*The task*: Among the lines below, restate word for word only those from the line with "ATOM 88 N N" through the line with "ATOM 90 C C", with both end lines kept.

*Records for this task*:
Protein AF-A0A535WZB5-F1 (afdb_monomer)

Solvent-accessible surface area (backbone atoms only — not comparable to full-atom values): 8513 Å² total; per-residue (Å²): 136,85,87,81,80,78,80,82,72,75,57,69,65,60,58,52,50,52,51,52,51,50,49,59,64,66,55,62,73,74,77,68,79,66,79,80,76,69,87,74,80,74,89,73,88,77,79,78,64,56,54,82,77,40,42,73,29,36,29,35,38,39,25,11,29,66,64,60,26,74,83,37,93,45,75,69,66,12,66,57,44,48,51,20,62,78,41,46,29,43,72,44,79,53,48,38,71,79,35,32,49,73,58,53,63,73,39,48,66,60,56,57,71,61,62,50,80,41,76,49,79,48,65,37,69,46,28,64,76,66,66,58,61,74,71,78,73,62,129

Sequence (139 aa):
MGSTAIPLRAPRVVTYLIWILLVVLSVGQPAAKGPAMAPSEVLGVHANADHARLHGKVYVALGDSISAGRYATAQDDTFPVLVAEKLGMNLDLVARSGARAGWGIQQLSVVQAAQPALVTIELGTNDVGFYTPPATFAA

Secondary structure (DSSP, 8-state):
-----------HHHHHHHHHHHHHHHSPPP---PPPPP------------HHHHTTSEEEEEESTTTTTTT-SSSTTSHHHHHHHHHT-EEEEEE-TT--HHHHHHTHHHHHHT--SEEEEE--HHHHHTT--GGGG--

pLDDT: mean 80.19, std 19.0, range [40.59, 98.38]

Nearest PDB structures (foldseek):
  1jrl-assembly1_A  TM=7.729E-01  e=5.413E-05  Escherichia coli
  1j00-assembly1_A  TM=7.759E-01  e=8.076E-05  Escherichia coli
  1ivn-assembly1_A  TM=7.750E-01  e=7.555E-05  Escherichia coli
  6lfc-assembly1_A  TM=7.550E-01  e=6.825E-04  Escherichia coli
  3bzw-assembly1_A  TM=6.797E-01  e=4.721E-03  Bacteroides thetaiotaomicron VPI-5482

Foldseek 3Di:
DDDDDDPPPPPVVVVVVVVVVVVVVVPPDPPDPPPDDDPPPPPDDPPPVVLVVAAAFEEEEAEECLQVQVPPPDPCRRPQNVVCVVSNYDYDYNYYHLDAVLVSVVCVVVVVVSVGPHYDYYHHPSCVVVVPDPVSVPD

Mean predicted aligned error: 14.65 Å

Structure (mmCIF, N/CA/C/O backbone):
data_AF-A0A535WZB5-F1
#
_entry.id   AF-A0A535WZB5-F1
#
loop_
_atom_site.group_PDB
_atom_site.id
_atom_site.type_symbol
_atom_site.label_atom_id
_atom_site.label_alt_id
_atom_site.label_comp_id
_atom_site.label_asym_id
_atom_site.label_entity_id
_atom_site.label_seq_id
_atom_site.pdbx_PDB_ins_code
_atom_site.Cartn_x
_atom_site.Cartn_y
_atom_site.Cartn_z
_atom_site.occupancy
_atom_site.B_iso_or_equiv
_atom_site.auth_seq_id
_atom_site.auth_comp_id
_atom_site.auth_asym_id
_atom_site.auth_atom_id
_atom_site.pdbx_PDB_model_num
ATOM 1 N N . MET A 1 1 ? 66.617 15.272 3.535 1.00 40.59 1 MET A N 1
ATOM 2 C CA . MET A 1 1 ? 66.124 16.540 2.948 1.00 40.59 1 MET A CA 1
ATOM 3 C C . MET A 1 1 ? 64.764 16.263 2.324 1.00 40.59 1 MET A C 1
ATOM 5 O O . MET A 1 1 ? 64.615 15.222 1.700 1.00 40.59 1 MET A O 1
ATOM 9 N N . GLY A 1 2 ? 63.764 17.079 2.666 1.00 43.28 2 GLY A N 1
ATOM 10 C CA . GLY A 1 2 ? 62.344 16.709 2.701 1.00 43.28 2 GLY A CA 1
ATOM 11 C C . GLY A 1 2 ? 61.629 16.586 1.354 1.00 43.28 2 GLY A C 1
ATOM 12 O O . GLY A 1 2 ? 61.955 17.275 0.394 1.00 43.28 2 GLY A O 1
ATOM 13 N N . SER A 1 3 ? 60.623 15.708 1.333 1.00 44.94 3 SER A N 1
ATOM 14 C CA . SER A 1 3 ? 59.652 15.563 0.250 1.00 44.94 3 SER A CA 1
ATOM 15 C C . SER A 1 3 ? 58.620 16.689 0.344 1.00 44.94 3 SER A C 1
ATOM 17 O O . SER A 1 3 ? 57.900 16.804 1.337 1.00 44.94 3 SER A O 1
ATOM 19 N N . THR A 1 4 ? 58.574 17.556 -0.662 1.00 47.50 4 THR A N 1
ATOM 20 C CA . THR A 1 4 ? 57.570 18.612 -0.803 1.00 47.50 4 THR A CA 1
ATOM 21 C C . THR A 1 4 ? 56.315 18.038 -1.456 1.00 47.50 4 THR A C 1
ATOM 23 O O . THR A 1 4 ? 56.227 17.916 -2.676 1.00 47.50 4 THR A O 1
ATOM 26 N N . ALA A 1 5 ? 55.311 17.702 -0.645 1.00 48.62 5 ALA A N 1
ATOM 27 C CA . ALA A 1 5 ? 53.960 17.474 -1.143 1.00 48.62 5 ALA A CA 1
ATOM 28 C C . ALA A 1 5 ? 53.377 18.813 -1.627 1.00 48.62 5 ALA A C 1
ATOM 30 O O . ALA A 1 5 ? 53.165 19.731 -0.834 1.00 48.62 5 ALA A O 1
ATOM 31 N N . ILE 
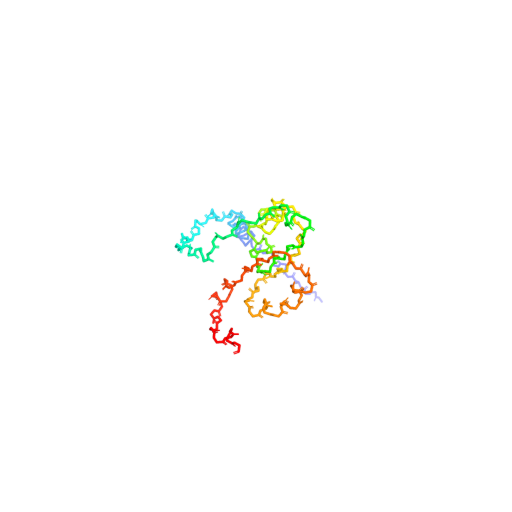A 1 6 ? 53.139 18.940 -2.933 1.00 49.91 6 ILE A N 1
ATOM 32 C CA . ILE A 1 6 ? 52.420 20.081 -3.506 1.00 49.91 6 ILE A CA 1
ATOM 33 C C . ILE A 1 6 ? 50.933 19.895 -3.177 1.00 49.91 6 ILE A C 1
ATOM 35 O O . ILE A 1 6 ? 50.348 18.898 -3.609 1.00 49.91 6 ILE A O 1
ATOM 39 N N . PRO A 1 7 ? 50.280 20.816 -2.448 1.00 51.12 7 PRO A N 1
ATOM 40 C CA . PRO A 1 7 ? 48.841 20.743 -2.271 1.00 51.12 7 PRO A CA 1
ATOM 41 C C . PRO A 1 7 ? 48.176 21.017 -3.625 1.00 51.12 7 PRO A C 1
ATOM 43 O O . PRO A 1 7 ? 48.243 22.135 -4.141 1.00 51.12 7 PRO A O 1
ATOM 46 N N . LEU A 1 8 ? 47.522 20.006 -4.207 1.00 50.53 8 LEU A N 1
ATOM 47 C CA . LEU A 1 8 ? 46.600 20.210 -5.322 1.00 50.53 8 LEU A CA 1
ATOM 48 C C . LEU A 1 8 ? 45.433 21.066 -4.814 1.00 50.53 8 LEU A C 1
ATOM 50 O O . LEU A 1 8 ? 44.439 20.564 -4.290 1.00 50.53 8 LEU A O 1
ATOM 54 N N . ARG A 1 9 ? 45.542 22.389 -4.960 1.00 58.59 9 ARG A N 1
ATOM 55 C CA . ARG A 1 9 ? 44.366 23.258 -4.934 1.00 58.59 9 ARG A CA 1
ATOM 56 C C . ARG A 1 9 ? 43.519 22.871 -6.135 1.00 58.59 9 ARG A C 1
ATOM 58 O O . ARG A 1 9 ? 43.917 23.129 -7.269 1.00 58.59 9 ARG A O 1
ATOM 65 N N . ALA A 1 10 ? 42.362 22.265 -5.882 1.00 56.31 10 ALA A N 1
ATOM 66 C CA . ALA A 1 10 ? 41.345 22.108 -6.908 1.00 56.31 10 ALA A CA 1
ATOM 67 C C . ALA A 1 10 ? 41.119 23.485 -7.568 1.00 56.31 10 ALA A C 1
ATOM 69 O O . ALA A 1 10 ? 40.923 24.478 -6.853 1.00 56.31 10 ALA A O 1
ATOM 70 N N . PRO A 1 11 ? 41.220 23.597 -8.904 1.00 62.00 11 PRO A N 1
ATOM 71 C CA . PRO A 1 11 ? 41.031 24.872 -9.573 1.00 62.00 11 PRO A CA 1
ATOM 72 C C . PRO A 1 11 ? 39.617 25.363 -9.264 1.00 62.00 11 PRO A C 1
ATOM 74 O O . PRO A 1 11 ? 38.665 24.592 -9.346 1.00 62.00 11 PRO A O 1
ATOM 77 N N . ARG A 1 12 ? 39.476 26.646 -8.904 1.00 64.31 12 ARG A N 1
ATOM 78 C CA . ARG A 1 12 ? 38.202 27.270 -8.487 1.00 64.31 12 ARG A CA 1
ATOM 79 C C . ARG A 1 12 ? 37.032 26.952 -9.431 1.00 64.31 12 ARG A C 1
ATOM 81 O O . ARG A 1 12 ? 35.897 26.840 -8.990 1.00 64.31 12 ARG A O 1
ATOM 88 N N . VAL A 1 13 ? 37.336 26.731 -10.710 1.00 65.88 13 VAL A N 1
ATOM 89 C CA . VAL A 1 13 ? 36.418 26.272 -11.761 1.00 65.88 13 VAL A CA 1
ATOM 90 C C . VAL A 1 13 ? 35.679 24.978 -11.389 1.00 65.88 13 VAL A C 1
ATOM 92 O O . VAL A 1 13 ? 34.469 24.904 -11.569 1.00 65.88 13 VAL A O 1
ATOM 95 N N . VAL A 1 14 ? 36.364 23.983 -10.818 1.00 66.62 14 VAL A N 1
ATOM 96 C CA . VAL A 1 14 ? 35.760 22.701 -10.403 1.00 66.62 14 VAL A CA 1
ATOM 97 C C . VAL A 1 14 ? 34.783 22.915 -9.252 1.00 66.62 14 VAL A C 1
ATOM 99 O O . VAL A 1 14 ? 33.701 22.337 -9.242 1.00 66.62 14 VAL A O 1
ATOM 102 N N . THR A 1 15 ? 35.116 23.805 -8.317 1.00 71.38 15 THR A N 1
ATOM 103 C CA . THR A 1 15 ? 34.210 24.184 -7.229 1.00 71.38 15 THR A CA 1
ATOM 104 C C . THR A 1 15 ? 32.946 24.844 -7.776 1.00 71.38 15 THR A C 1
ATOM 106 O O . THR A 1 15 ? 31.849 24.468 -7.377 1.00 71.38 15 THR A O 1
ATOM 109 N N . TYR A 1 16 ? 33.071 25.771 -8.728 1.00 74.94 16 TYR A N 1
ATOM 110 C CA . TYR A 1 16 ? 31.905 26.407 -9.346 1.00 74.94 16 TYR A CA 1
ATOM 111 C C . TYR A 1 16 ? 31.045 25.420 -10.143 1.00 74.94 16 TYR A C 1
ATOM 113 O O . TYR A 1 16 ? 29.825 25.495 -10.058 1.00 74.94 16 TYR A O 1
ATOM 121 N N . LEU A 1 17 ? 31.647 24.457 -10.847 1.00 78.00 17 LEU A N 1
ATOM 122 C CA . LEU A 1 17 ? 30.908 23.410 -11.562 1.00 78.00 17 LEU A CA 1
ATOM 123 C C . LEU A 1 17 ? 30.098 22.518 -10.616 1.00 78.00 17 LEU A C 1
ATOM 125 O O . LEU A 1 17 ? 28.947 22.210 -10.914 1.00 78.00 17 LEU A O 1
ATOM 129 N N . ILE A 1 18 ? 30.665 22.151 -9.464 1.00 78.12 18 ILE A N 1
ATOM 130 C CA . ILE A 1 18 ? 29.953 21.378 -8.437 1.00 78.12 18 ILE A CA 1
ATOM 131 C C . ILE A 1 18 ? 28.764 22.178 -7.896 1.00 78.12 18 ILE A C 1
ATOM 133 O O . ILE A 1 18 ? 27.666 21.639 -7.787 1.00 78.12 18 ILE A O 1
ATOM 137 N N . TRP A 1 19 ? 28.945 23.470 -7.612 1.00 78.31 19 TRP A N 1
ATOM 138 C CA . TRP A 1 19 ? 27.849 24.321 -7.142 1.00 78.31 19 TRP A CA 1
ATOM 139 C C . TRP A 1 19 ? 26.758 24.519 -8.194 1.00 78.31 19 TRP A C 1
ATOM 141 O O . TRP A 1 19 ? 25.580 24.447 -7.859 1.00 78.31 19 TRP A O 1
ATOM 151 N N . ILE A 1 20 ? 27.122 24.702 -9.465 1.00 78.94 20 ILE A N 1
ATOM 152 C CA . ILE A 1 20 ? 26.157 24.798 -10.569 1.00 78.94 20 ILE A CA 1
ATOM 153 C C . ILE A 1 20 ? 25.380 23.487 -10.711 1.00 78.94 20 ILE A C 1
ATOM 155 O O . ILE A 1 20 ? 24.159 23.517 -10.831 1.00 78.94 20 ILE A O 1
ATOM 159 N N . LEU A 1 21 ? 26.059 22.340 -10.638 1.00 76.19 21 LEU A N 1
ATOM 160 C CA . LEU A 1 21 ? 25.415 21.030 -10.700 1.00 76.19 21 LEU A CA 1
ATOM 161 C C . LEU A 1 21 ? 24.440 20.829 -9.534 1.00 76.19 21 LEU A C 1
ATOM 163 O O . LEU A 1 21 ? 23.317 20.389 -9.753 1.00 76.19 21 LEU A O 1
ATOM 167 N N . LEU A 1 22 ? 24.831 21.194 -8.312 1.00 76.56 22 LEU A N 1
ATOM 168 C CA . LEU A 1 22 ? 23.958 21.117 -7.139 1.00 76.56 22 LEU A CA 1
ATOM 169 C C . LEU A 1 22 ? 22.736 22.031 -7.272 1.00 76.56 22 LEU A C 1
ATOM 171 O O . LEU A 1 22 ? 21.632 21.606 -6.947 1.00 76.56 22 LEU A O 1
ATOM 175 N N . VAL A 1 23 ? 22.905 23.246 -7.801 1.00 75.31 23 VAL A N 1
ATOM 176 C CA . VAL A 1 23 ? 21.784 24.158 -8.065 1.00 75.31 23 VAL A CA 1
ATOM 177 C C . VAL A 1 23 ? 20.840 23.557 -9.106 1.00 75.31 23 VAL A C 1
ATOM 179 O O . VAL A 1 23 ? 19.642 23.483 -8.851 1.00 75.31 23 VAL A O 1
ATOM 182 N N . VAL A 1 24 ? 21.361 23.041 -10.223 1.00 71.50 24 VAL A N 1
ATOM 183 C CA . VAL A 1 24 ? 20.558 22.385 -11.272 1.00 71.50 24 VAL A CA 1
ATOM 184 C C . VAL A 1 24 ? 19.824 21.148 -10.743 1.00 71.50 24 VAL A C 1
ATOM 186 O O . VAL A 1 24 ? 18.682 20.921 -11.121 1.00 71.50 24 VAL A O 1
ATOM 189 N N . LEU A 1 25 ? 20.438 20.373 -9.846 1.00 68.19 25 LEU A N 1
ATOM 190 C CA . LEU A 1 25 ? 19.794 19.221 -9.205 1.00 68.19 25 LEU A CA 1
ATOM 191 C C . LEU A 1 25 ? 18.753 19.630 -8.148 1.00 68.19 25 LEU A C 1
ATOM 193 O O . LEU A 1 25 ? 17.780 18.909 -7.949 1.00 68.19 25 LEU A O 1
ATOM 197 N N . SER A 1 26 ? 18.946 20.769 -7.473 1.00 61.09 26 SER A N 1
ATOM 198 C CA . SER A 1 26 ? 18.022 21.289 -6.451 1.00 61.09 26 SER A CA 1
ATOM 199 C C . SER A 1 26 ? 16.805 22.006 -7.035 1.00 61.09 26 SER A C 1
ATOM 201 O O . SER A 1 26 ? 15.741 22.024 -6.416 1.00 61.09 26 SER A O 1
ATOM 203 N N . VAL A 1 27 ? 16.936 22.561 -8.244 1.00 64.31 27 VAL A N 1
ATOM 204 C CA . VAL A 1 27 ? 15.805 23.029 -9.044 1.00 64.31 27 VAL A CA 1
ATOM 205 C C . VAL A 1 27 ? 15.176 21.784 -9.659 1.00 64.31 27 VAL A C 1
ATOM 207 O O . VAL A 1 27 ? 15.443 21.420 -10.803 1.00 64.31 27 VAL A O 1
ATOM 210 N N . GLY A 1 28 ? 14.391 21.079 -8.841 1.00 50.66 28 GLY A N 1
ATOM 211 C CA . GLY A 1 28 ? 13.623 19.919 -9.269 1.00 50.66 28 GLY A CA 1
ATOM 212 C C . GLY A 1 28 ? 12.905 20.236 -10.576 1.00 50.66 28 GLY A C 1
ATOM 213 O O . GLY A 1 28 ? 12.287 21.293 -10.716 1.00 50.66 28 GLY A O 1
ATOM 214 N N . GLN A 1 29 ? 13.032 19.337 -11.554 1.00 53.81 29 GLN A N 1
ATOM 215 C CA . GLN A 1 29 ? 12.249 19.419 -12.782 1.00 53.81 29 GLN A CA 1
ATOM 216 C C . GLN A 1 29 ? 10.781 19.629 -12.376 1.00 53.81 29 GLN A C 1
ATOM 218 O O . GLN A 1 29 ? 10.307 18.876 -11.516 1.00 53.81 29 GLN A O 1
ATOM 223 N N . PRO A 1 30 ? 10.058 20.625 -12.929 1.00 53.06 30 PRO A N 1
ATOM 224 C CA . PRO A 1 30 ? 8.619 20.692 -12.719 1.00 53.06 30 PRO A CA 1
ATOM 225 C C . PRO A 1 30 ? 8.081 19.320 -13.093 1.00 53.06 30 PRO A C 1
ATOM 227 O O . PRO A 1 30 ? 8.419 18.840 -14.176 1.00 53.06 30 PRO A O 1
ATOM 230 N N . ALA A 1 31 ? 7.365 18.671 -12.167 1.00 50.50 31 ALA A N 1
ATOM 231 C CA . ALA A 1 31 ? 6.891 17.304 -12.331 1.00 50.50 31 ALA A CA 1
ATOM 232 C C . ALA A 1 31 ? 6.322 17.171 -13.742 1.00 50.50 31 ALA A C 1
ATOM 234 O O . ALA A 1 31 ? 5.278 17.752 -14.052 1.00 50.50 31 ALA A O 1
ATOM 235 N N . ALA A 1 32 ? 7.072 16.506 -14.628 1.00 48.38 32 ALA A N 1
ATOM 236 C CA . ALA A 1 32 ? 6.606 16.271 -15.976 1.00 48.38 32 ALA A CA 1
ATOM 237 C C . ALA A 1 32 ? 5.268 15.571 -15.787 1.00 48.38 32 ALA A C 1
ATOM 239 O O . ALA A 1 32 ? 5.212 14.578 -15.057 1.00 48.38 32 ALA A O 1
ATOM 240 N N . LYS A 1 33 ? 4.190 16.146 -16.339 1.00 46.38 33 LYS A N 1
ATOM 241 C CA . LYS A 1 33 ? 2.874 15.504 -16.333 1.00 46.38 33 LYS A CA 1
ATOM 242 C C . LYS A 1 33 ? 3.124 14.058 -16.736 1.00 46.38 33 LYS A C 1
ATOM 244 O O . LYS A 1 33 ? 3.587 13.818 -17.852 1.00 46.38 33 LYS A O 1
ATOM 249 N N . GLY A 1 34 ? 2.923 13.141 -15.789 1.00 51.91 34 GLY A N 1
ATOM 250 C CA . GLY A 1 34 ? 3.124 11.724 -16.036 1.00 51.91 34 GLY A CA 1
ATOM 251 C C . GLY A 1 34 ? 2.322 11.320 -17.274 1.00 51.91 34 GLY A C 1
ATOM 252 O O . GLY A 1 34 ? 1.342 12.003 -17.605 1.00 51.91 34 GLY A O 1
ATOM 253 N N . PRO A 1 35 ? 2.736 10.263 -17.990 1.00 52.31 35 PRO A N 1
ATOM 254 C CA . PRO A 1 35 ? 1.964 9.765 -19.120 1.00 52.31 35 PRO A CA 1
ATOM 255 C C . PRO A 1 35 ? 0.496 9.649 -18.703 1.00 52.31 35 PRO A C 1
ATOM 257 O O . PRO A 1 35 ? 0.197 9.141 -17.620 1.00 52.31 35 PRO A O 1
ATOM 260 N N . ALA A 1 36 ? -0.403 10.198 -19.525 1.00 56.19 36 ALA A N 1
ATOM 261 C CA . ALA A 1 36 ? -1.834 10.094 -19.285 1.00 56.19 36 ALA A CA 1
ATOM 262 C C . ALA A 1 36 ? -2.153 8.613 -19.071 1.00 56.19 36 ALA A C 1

*Exercise solution*:
ATOM 88 N N . VAL A 1 13 ? 37.336 26.731 -10.710 1.00 65.88 13 VAL A N 1
ATOM 89 C CA . VAL A 1 13 ? 36.418 26.272 -11.761 1.00 65.88 13 VAL A CA 1
ATOM 90 C C . VAL A 1 13 ? 35.679 24.978 -11.389 1.00 65.88 13 VAL A C 1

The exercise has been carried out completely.